ATTORNEY GENERAL BOTELHO answered, probably both. He referred to
the Solicitor's opinion dated September 23, 1999. Although the
Solicitor's opinion refers to an earlier amendment, it is directed
at "reasonable opportunity." He read the following portion of the
Solicitor's opinion:
The amendment also adopts the "reasonable opportunity"
approach to providing the subsistence priority which was
previously contained in amendments to ANILCA enacted by
Congress in 1997, but which expired in 1998 without ever
taking effect because the state legislature did not
approve a constitutional amendment as the Act containing
the amendments required. By focusing on criteria like
these, which are not in the federal law, the proposal
risks creating new conflicts with ANILCA.

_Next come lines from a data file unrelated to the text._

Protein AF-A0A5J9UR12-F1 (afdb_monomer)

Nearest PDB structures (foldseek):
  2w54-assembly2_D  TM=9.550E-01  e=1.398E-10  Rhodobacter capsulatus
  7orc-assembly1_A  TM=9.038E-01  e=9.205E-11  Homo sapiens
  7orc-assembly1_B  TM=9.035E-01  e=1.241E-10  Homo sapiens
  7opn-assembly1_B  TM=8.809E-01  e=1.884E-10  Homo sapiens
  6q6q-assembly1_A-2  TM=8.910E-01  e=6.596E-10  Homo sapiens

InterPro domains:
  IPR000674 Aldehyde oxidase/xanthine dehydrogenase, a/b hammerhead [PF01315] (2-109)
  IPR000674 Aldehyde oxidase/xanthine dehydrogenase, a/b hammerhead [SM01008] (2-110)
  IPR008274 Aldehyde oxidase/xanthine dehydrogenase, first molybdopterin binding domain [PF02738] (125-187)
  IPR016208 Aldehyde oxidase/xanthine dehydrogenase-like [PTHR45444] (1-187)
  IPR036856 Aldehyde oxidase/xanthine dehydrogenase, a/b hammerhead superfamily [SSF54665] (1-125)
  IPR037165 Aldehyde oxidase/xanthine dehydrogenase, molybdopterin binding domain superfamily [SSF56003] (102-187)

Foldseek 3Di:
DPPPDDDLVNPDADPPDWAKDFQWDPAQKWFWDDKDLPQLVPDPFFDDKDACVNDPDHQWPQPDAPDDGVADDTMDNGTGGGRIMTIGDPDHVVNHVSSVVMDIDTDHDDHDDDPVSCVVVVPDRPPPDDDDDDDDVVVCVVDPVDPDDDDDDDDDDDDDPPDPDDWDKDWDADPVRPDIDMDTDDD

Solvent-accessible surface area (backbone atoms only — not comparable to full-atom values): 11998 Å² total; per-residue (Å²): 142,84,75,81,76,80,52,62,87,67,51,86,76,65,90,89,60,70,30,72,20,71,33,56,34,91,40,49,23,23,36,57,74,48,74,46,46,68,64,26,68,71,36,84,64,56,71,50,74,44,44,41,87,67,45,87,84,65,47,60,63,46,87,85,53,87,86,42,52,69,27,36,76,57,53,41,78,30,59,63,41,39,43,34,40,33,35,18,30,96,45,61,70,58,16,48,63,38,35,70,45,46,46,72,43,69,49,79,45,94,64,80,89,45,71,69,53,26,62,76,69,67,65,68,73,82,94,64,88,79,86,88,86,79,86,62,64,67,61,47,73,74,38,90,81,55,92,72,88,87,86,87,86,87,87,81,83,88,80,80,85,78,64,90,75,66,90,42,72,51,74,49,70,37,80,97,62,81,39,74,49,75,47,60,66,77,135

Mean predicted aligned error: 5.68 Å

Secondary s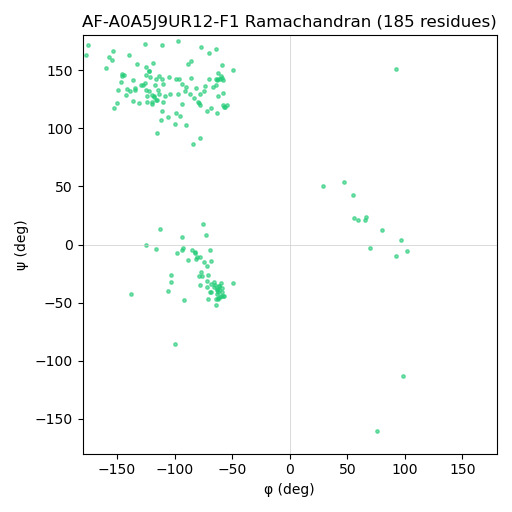tructure (DSSP, 8-state):
--S-S--GGGSPPPTT----EEE--S-SSEEEEEEE-HHHHTSTTEEEEE-GGGSSS-SB--SSSTT-BSS--SEE-STT--SEEEEE-SSHHHHHHHHTT-EEEEEE-----SHHHHHHHT---TT-------S-HHHHHHSTT-S----------------SS---EEEEEEGGGTEEEEEE---

Organism: NCBI:txid38414

pLDDT: mean 90.69, std 7.62, range [59.16, 98.38]

Radius of gyration: 23.84 Å; Cα contacts (8 Å, |Δi|>4): 248; chains: 1; bounding box: 65×40×64 Å

Sequence (187 aa):
VTGEAEYTDDTPIPTNTLHAALVLSKKAHARILSIDDSLAKSSPGFTGLFLSKDVPGSNRTEPVIPGEKIFATDVVTCVGQVPLRLIPFTDDIIGIVVADKIYIEYSELPAILSMEEAVKTGSFHPNTKRCLVKGNVEQCFMSDGCERIISGEVKVAGQEHFYMEPQCTLVWPVDSGNEIHMVSSTQ

Structure (mmCIF, N/CA/C/O backbone):
data_AF-A0A5J9UR12-F1
#
_entry.id   AF-A0A5J9UR12-F1
#
loop_
_atom_site.group_PDB
_atom_site.id
_atom_site.type_symbol
_atom_site.label_atom_id
_atom_site.label_alt_id
_atom_site.label_comp_id
_atom_site.label_asym_id
_atom_site.label_entity_id
_atom_site.label_seq_id
_atom_site.pdbx_PDB_ins_code
_atom_site.Cartn_x
_atom_site.Cartn_y
_atom_site.Cartn_z
_atom_site.occupancy
_atom_site.B_iso_or_equiv
_atom_site.auth_seq_id
_atom_site.auth_comp_id
_atom_site.auth_asym_id
_atom_site.auth_atom_id
_atom_site.pdbx_PDB_model_num
ATOM 1 N N . VAL A 1 1 ? -15.639 -21.418 -22.205 1.00 65.12 1 VAL A N 1
ATOM 2 C CA . VAL A 1 1 ? -14.432 -21.567 -21.352 1.00 65.12 1 VAL A CA 1
ATOM 3 C C . VAL A 1 1 ? -13.196 -21.831 -22.210 1.00 65.12 1 VAL A C 1
ATOM 5 O O . VAL A 1 1 ? -12.440 -22.752 -21.954 1.00 65.12 1 VAL A O 1
ATOM 8 N N . THR A 1 2 ? -13.013 -21.047 -23.268 1.00 94.25 2 THR A N 1
ATOM 9 C CA . THR A 1 2 ? -11.977 -21.240 -24.296 1.00 94.25 2 THR A CA 1
ATOM 10 C C . THR A 1 2 ? -10.656 -20.552 -23.949 1.00 94.25 2 THR A C 1
ATOM 12 O O . THR A 1 2 ? -9.651 -20.850 -24.579 1.00 94.25 2 THR A O 1
ATOM 15 N N . GLY A 1 3 ? -10.654 -19.665 -22.943 1.00 93.50 3 GLY A N 1
ATOM 16 C CA . GLY A 1 3 ? -9.499 -18.829 -22.598 1.00 93.50 3 GLY A CA 1
ATOM 17 C C . GLY A 1 3 ? -9.338 -17.599 -23.497 1.00 93.50 3 GLY A C 1
ATOM 18 O O . GLY A 1 3 ? -8.297 -16.972 -23.462 1.00 93.50 3 GLY A O 1
ATOM 19 N N . GLU A 1 4 ? -10.346 -17.260 -24.305 1.00 94.88 4 GLU A N 1
ATOM 20 C CA . GLU A 1 4 ? -10.284 -16.148 -25.273 1.00 94.88 4 GLU A CA 1
ATOM 21 C C . GLU A 1 4 ? -10.627 -14.776 -24.666 1.00 94.88 4 GLU A C 1
ATOM 23 O O . GLU A 1 4 ? -10.584 -13.771 -25.367 1.00 94.88 4 GLU A O 1
ATOM 28 N N . ALA A 1 5 ? -11.037 -14.726 -23.396 1.00 94.69 5 ALA A N 1
ATOM 29 C CA . ALA A 1 5 ? -11.281 -13.460 -22.714 1.00 94.69 5 ALA A CA 1
ATOM 30 C C . ALA A 1 5 ? -9.939 -12.866 -22.280 1.00 94.69 5 ALA A C 1
ATOM 32 O O . ALA A 1 5 ? -9.216 -13.516 -21.532 1.00 94.69 5 ALA A O 1
ATOM 33 N N . GLU A 1 6 ? -9.643 -11.656 -22.746 1.00 94.62 6 GLU A N 1
ATOM 34 C CA . GLU A 1 6 ? -8.406 -10.947 -22.424 1.00 94.62 6 GLU A CA 1
ATOM 35 C C . GLU A 1 6 ? -8.529 -10.229 -21.074 1.00 94.62 6 GLU A C 1
ATOM 37 O O . GLU A 1 6 ? -9.455 -9.442 -20.849 1.00 94.62 6 GLU A O 1
ATOM 42 N N . TYR A 1 7 ? -7.579 -10.506 -20.186 1.00 95.50 7 TYR A N 1
ATOM 43 C CA . TYR A 1 7 ? -7.294 -9.746 -18.974 1.00 95.50 7 TYR A CA 1
ATOM 44 C C . TYR A 1 7 ? -6.143 -8.769 -19.228 1.00 95.50 7 TYR A C 1
ATOM 46 O O . TYR A 1 7 ? -5.537 -8.750 -20.300 1.00 95.50 7 TYR A O 1
ATOM 54 N N . THR A 1 8 ? -5.821 -7.929 -18.243 1.00 95.56 8 THR A N 1
ATOM 55 C CA . THR A 1 8 ? -4.850 -6.840 -18.443 1.00 95.56 8 THR A CA 1
ATOM 56 C C . THR A 1 8 ? -3.496 -7.362 -18.927 1.00 95.56 8 THR A C 1
ATOM 58 O O . THR A 1 8 ? -2.935 -6.819 -19.877 1.00 95.56 8 THR A O 1
ATOM 61 N N . ASP A 1 9 ? -3.004 -8.440 -18.313 1.00 92.62 9 ASP A N 1
ATOM 62 C CA . ASP A 1 9 ? -1.698 -9.040 -18.620 1.00 92.62 9 ASP A CA 1
ATOM 63 C C . ASP A 1 9 ? -1.698 -9.900 -19.900 1.00 92.62 9 ASP A C 1
ATOM 65 O O . ASP A 1 9 ? -0.640 -10.240 -20.421 1.00 92.62 9 ASP A O 1
ATOM 69 N N . ASP A 1 10 ? -2.877 -10.193 -20.464 1.00 94.12 10 ASP A N 1
ATOM 70 C CA . ASP A 1 10 ? -2.998 -10.854 -21.771 1.00 94.12 10 ASP A CA 1
ATOM 71 C C . ASP A 1 10 ? -2.821 -9.860 -22.935 1.00 94.12 10 ASP A C 1
ATOM 73 O O . ASP A 1 10 ? -2.685 -10.259 -24.095 1.00 94.12 10 ASP A O 1
ATOM 77 N N . THR A 1 11 ? -2.816 -8.553 -22.640 1.00 93.62 11 THR A N 1
ATOM 78 C CA . THR A 1 11 ? -2.694 -7.496 -23.650 1.00 93.62 11 THR A CA 1
ATOM 79 C C . THR A 1 11 ? -1.348 -7.599 -24.377 1.00 93.62 11 THR A C 1
ATOM 81 O O . THR A 1 11 ? -0.299 -7.571 -23.728 1.00 93.62 11 THR A O 1
ATOM 84 N N . PRO A 1 12 ? -1.324 -7.629 -25.725 1.00 91.62 12 PRO A N 1
ATOM 85 C CA . PRO A 1 12 ? -0.079 -7.648 -26.481 1.00 91.62 12 PRO A CA 1
ATOM 86 C C . PRO A 1 12 ? 0.847 -6.484 -26.116 1.00 91.62 12 PRO A C 1
ATOM 88 O O . PRO A 1 12 ? 0.519 -5.309 -26.291 1.00 91.62 12 PRO A O 1
ATOM 91 N N . ILE A 1 13 ? 2.036 -6.831 -25.631 1.00 89.00 13 ILE A N 1
ATOM 92 C CA . ILE A 1 13 ? 2.994 -5.868 -25.098 1.00 89.00 13 ILE A CA 1
ATOM 93 C C . ILE A 1 13 ? 3.719 -5.133 -26.247 1.00 89.00 13 ILE A C 1
ATOM 95 O O . ILE A 1 13 ? 4.280 -5.784 -27.137 1.00 89.00 13 ILE A O 1
ATOM 99 N N . PRO A 1 14 ? 3.776 -3.784 -26.244 1.00 88.50 14 PRO A N 1
ATOM 100 C CA . PRO A 1 14 ? 4.555 -3.024 -27.218 1.00 88.50 14 PRO A CA 1
ATOM 101 C C . PRO A 1 14 ? 6.050 -3.376 -27.205 1.00 88.50 14 PRO A C 1
ATOM 103 O O . PRO A 1 14 ? 6.623 -3.771 -26.187 1.00 88.50 14 PRO A O 1
ATOM 106 N N . THR A 1 15 ? 6.732 -3.172 -28.334 1.00 86.94 15 THR A N 1
ATOM 107 C CA . THR A 1 15 ? 8.191 -3.358 -28.396 1.00 86.94 15 THR A CA 1
ATOM 108 C C . THR A 1 15 ? 8.902 -2.377 -27.460 1.00 86.94 15 THR A C 1
ATOM 110 O O . THR A 1 15 ? 8.516 -1.214 -27.376 1.00 86.94 15 THR A O 1
ATOM 113 N N . ASN A 1 16 ? 9.976 -2.829 -26.803 1.00 85.81 16 ASN A N 1
ATOM 114 C CA . ASN A 1 16 ? 10.737 -2.062 -25.805 1.00 85.81 16 ASN A CA 1
ATOM 115 C C . ASN A 1 16 ? 9.954 -1.721 -24.526 1.00 85.81 16 ASN A C 1
ATOM 117 O O . ASN A 1 16 ? 10.330 -0.788 -23.815 1.00 85.81 16 ASN A O 1
ATOM 121 N N . THR A 1 17 ? 8.886 -2.462 -24.221 1.00 88.44 17 THR A N 1
ATOM 122 C CA . THR A 1 17 ? 8.215 -2.333 -22.924 1.00 88.44 17 THR A CA 1
ATOM 123 C C . THR A 1 17 ? 9.175 -2.674 -21.790 1.00 88.44 17 THR A C 1
ATOM 125 O O . THR A 1 17 ? 10.012 -3.570 -21.901 1.00 88.44 17 THR A O 1
ATOM 128 N N . LEU A 1 18 ? 9.046 -1.922 -20.701 1.00 88.81 18 LEU A N 1
ATOM 129 C CA . LEU A 1 18 ? 9.788 -2.119 -19.467 1.00 88.81 18 LEU A CA 1
ATOM 130 C C . LEU A 1 18 ? 8.832 -2.596 -18.382 1.00 88.81 18 LEU A C 1
ATOM 132 O O . LEU A 1 18 ? 7.715 -2.089 -18.270 1.00 88.81 18 LEU A O 1
ATOM 136 N N . HIS A 1 19 ? 9.311 -3.500 -17.538 1.00 88.38 19 HIS A N 1
ATOM 137 C CA . HIS A 1 19 ? 8.613 -3.884 -16.320 1.00 88.38 19 HIS A CA 1
ATOM 138 C C . HIS A 1 19 ? 9.022 -2.967 -15.162 1.00 88.38 19 HIS A C 1
ATOM 140 O O . HIS A 1 19 ? 10.083 -2.334 -15.170 1.00 88.38 19 HIS A O 1
ATOM 146 N N . ALA A 1 20 ? 8.146 -2.846 -14.166 1.00 88.44 20 ALA A N 1
ATOM 147 C CA . ALA A 1 20 ? 8.401 -2.038 -12.983 1.00 88.44 20 ALA A CA 1
ATOM 148 C C . ALA A 1 20 ? 8.145 -2.842 -11.713 1.00 88.44 20 ALA A C 1
ATOM 150 O O . ALA A 1 20 ? 7.130 -3.519 -11.591 1.00 88.44 20 ALA A O 1
ATOM 151 N N . ALA A 1 21 ? 9.046 -2.693 -10.748 1.00 90.62 21 ALA A N 1
ATOM 152 C CA . ALA A 1 21 ? 8.927 -3.250 -9.413 1.00 90.62 21 ALA A CA 1
ATOM 153 C C . ALA A 1 21 ? 8.835 -2.118 -8.385 1.00 90.62 21 ALA A C 1
ATOM 155 O O . ALA A 1 21 ? 9.479 -1.072 -8.501 1.00 90.62 21 ALA A O 1
ATOM 156 N N . LEU A 1 22 ? 8.023 -2.318 -7.354 1.00 92.38 22 LEU A N 1
ATOM 157 C CA . LEU A 1 22 ? 7.906 -1.369 -6.254 1.00 92.38 22 LEU A CA 1
ATOM 158 C C . LEU A 1 22 ? 8.925 -1.724 -5.173 1.00 92.38 22 LEU A C 1
ATOM 160 O O . LEU A 1 22 ? 9.049 -2.886 -4.792 1.00 92.38 22 LEU A O 1
ATOM 164 N N . VAL A 1 23 ? 9.623 -0.721 -4.643 1.00 93.75 23 VAL A N 1
ATOM 165 C CA . VAL A 1 23 ? 10.375 -0.887 -3.396 1.00 93.75 23 VAL A CA 1
ATOM 166 C C . VAL A 1 23 ? 9.451 -0.445 -2.281 1.00 93.75 23 VAL A C 1
ATOM 168 O O . VAL A 1 23 ? 8.988 0.696 -2.278 1.00 93.75 23 VAL A O 1
ATOM 171 N N . LEU A 1 24 ? 9.173 -1.348 -1.349 1.00 94.88 24 LEU A N 1
ATOM 172 C CA . LEU A 1 24 ? 8.185 -1.134 -0.300 1.00 94.88 24 LEU A CA 1
ATOM 173 C C . LEU A 1 24 ? 8.852 -0.857 1.046 1.00 94.88 24 LEU A C 1
ATOM 175 O O . LEU A 1 24 ? 9.875 -1.449 1.398 1.00 94.88 24 LEU A O 1
ATOM 179 N N . SER A 1 25 ? 8.233 0.017 1.835 1.00 96.25 25 SER A N 1
ATOM 180 C CA . SER A 1 25 ? 8.619 0.257 3.218 1.00 96.25 25 SER A CA 1
ATOM 181 C C . SER A 1 25 ? 8.552 -1.034 4.026 1.00 96.25 25 SER A C 1
ATOM 183 O O . SER A 1 25 ? 7.523 -1.711 4.059 1.00 96.25 25 SER A O 1
ATOM 185 N N . LYS A 1 26 ? 9.630 -1.319 4.758 1.00 95.38 26 LYS A N 1
ATOM 186 C CA . LYS A 1 26 ? 9.701 -2.420 5.733 1.00 95.38 26 LYS A CA 1
ATOM 187 C C . LYS A 1 26 ? 9.351 -1.963 7.157 1.00 95.38 26 LYS A C 1
ATOM 189 O O . LYS A 1 26 ? 9.513 -2.731 8.102 1.00 95.38 26 LYS A O 1
ATOM 194 N N . LYS A 1 27 ? 8.913 -0.708 7.333 1.00 97.75 27 LYS A N 1
ATOM 195 C CA . LYS A 1 27 ? 8.627 -0.082 8.634 1.00 97.75 27 LYS A CA 1
ATOM 196 C C . LYS A 1 27 ? 7.211 0.482 8.678 1.00 97.75 27 LYS A C 1
ATOM 198 O O . LYS A 1 27 ? 6.759 1.101 7.720 1.00 97.75 27 LYS A O 1
ATOM 203 N N . ALA A 1 28 ? 6.541 0.294 9.815 1.00 97.44 28 ALA A N 1
ATOM 204 C CA . ALA A 1 28 ? 5.180 0.781 10.029 1.00 97.44 28 ALA A CA 1
ATOM 205 C C . ALA A 1 28 ? 5.119 2.305 10.196 1.00 97.44 28 ALA A C 1
ATOM 207 O O . ALA A 1 28 ? 4.190 2.924 9.709 1.00 97.44 28 ALA A O 1
ATOM 208 N N . HIS A 1 29 ? 6.108 2.919 10.845 1.00 98.00 29 HIS A N 1
ATOM 209 C CA . HIS A 1 29 ? 6.238 4.372 10.908 1.00 98.00 29 HIS A CA 1
ATOM 210 C C . HIS A 1 29 ? 7.713 4.725 11.095 1.00 98.00 29 HIS A C 1
ATOM 212 O O . HIS A 1 29 ? 8.332 4.310 12.074 1.00 98.00 29 HIS A O 1
ATOM 218 N N . ALA A 1 30 ? 8.317 5.429 10.142 1.00 98.38 30 ALA A N 1
ATOM 219 C CA . ALA A 1 30 ? 9.736 5.763 10.215 1.00 98.38 30 ALA A CA 1
ATOM 220 C C . ALA A 1 30 ? 10.097 6.943 9.318 1.00 98.38 30 ALA A C 1
ATOM 222 O O . ALA A 1 30 ? 9.494 7.142 8.267 1.00 98.38 30 ALA A O 1
ATOM 223 N N . ARG A 1 31 ? 11.135 7.688 9.697 1.00 98.25 31 ARG A N 1
ATOM 224 C CA . ARG A 1 31 ? 11.803 8.648 8.818 1.00 98.25 31 ARG A CA 1
ATOM 225 C C . ARG A 1 31 ? 12.792 7.921 7.911 1.00 98.25 31 ARG A C 1
ATOM 227 O O . ARG A 1 31 ? 13.570 7.107 8.401 1.00 98.25 31 ARG A O 1
ATOM 234 N N . ILE A 1 32 ? 12.788 8.243 6.623 1.00 96.94 32 ILE A N 1
ATOM 235 C CA . ILE A 1 32 ? 13.812 7.805 5.670 1.00 96.94 32 ILE A CA 1
ATOM 236 C C . ILE A 1 32 ? 15.043 8.692 5.879 1.00 96.94 32 ILE A C 1
ATOM 238 O O . ILE A 1 32 ? 14.949 9.914 5.773 1.00 96.94 32 ILE A O 1
ATOM 242 N N . LEU A 1 33 ? 16.178 8.086 6.223 1.00 96.88 33 LEU A N 1
ATOM 243 C CA . LEU A 1 33 ? 17.441 8.798 6.432 1.00 96.88 33 LEU A CA 1
ATOM 244 C C . LEU A 1 33 ? 18.265 8.847 5.149 1.00 96.88 33 LEU A C 1
ATOM 246 O O . LEU A 1 33 ? 18.768 9.902 4.768 1.00 96.88 33 LEU A O 1
ATOM 250 N N . SER A 1 34 ? 18.394 7.701 4.487 1.00 95.44 34 SER A N 1
ATOM 251 C CA . SER A 1 34 ? 19.188 7.550 3.276 1.00 95.44 34 SER A CA 1
ATOM 252 C C . SER A 1 34 ? 18.671 6.380 2.435 1.00 95.44 34 SER A C 1
ATOM 254 O O . SER A 1 34 ? 17.958 5.500 2.926 1.00 95.44 34 SER A O 1
ATOM 256 N N . ILE A 1 35 ? 18.998 6.407 1.144 1.00 94.06 35 ILE A N 1
ATOM 257 C CA . ILE A 1 35 ? 18.670 5.360 0.174 1.00 94.06 35 ILE A CA 1
ATOM 258 C C . ILE A 1 35 ? 19.958 5.042 -0.582 1.00 94.06 35 ILE A C 1
ATOM 260 O O . ILE A 1 35 ? 20.543 5.937 -1.194 1.00 94.06 35 ILE A O 1
ATOM 264 N N . ASP A 1 36 ? 20.383 3.783 -0.538 1.00 94.75 36 ASP A N 1
ATOM 265 C CA . ASP A 1 36 ? 21.515 3.254 -1.295 1.00 94.75 36 ASP A CA 1
ATOM 266 C C . ASP A 1 36 ? 21.007 2.288 -2.373 1.00 94.75 36 ASP A C 1
ATOM 268 O O . ASP A 1 36 ? 20.441 1.230 -2.091 1.00 94.75 36 ASP A O 1
ATOM 272 N N . ASP A 1 37 ? 21.206 2.684 -3.628 1.00 93.00 37 ASP A N 1
ATOM 273 C CA . ASP A 1 37 ? 20.820 1.951 -4.829 1.00 93.00 37 ASP A CA 1
ATOM 274 C C . ASP A 1 37 ? 22.033 1.450 -5.636 1.00 93.00 37 ASP A C 1
ATOM 276 O O . ASP A 1 37 ? 21.887 1.025 -6.784 1.00 93.00 37 ASP A O 1
ATOM 280 N N . SER A 1 38 ? 23.239 1.472 -5.059 1.00 94.31 38 SER A N 1
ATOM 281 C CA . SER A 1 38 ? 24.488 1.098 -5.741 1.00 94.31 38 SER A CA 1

ATTORNEY GENERAL BOTELHO noted that his first concern is that this
has been highlighted by the Solicitor as problematic. Second, the
committee is now adding a requirement in which the Board of
Fisheries and the Board of Game are required to make determinations
between commercial, sport, and personal use. He pointed out that
"reasonable opportunity" has been directed exclusively at
subsistence and has never been applied in the context of
commercial, sport or personal use. He was also not clear as to
whether the intent "is to say if 'reasonable opportunity' isn't
available in one or more of these other categories, then the
preference kicks in at which point only 'reasonable opportunity' is
triggered." The concept to be achieved is not clear; and
furthermore, "reasonable opportunity" becomes a problem for the
Secretary of Interior. Attorney General Botelho suspected
"reasonable opportunity" may mean something different in line 11
than it might in lines 15-16.
REPRESENTATIVE GREEN recalled that Attorney General Botelho said
that "sound resource management" on line 15 is covered in other
parts and thus would not be necessary here. Early there was
testimony that perhaps, that language did not hurt and may be
helpful. Representative Green asked if there is any problem
leaving the language "sound resource management" in line 15, even
though it is covered in another part of the constitution.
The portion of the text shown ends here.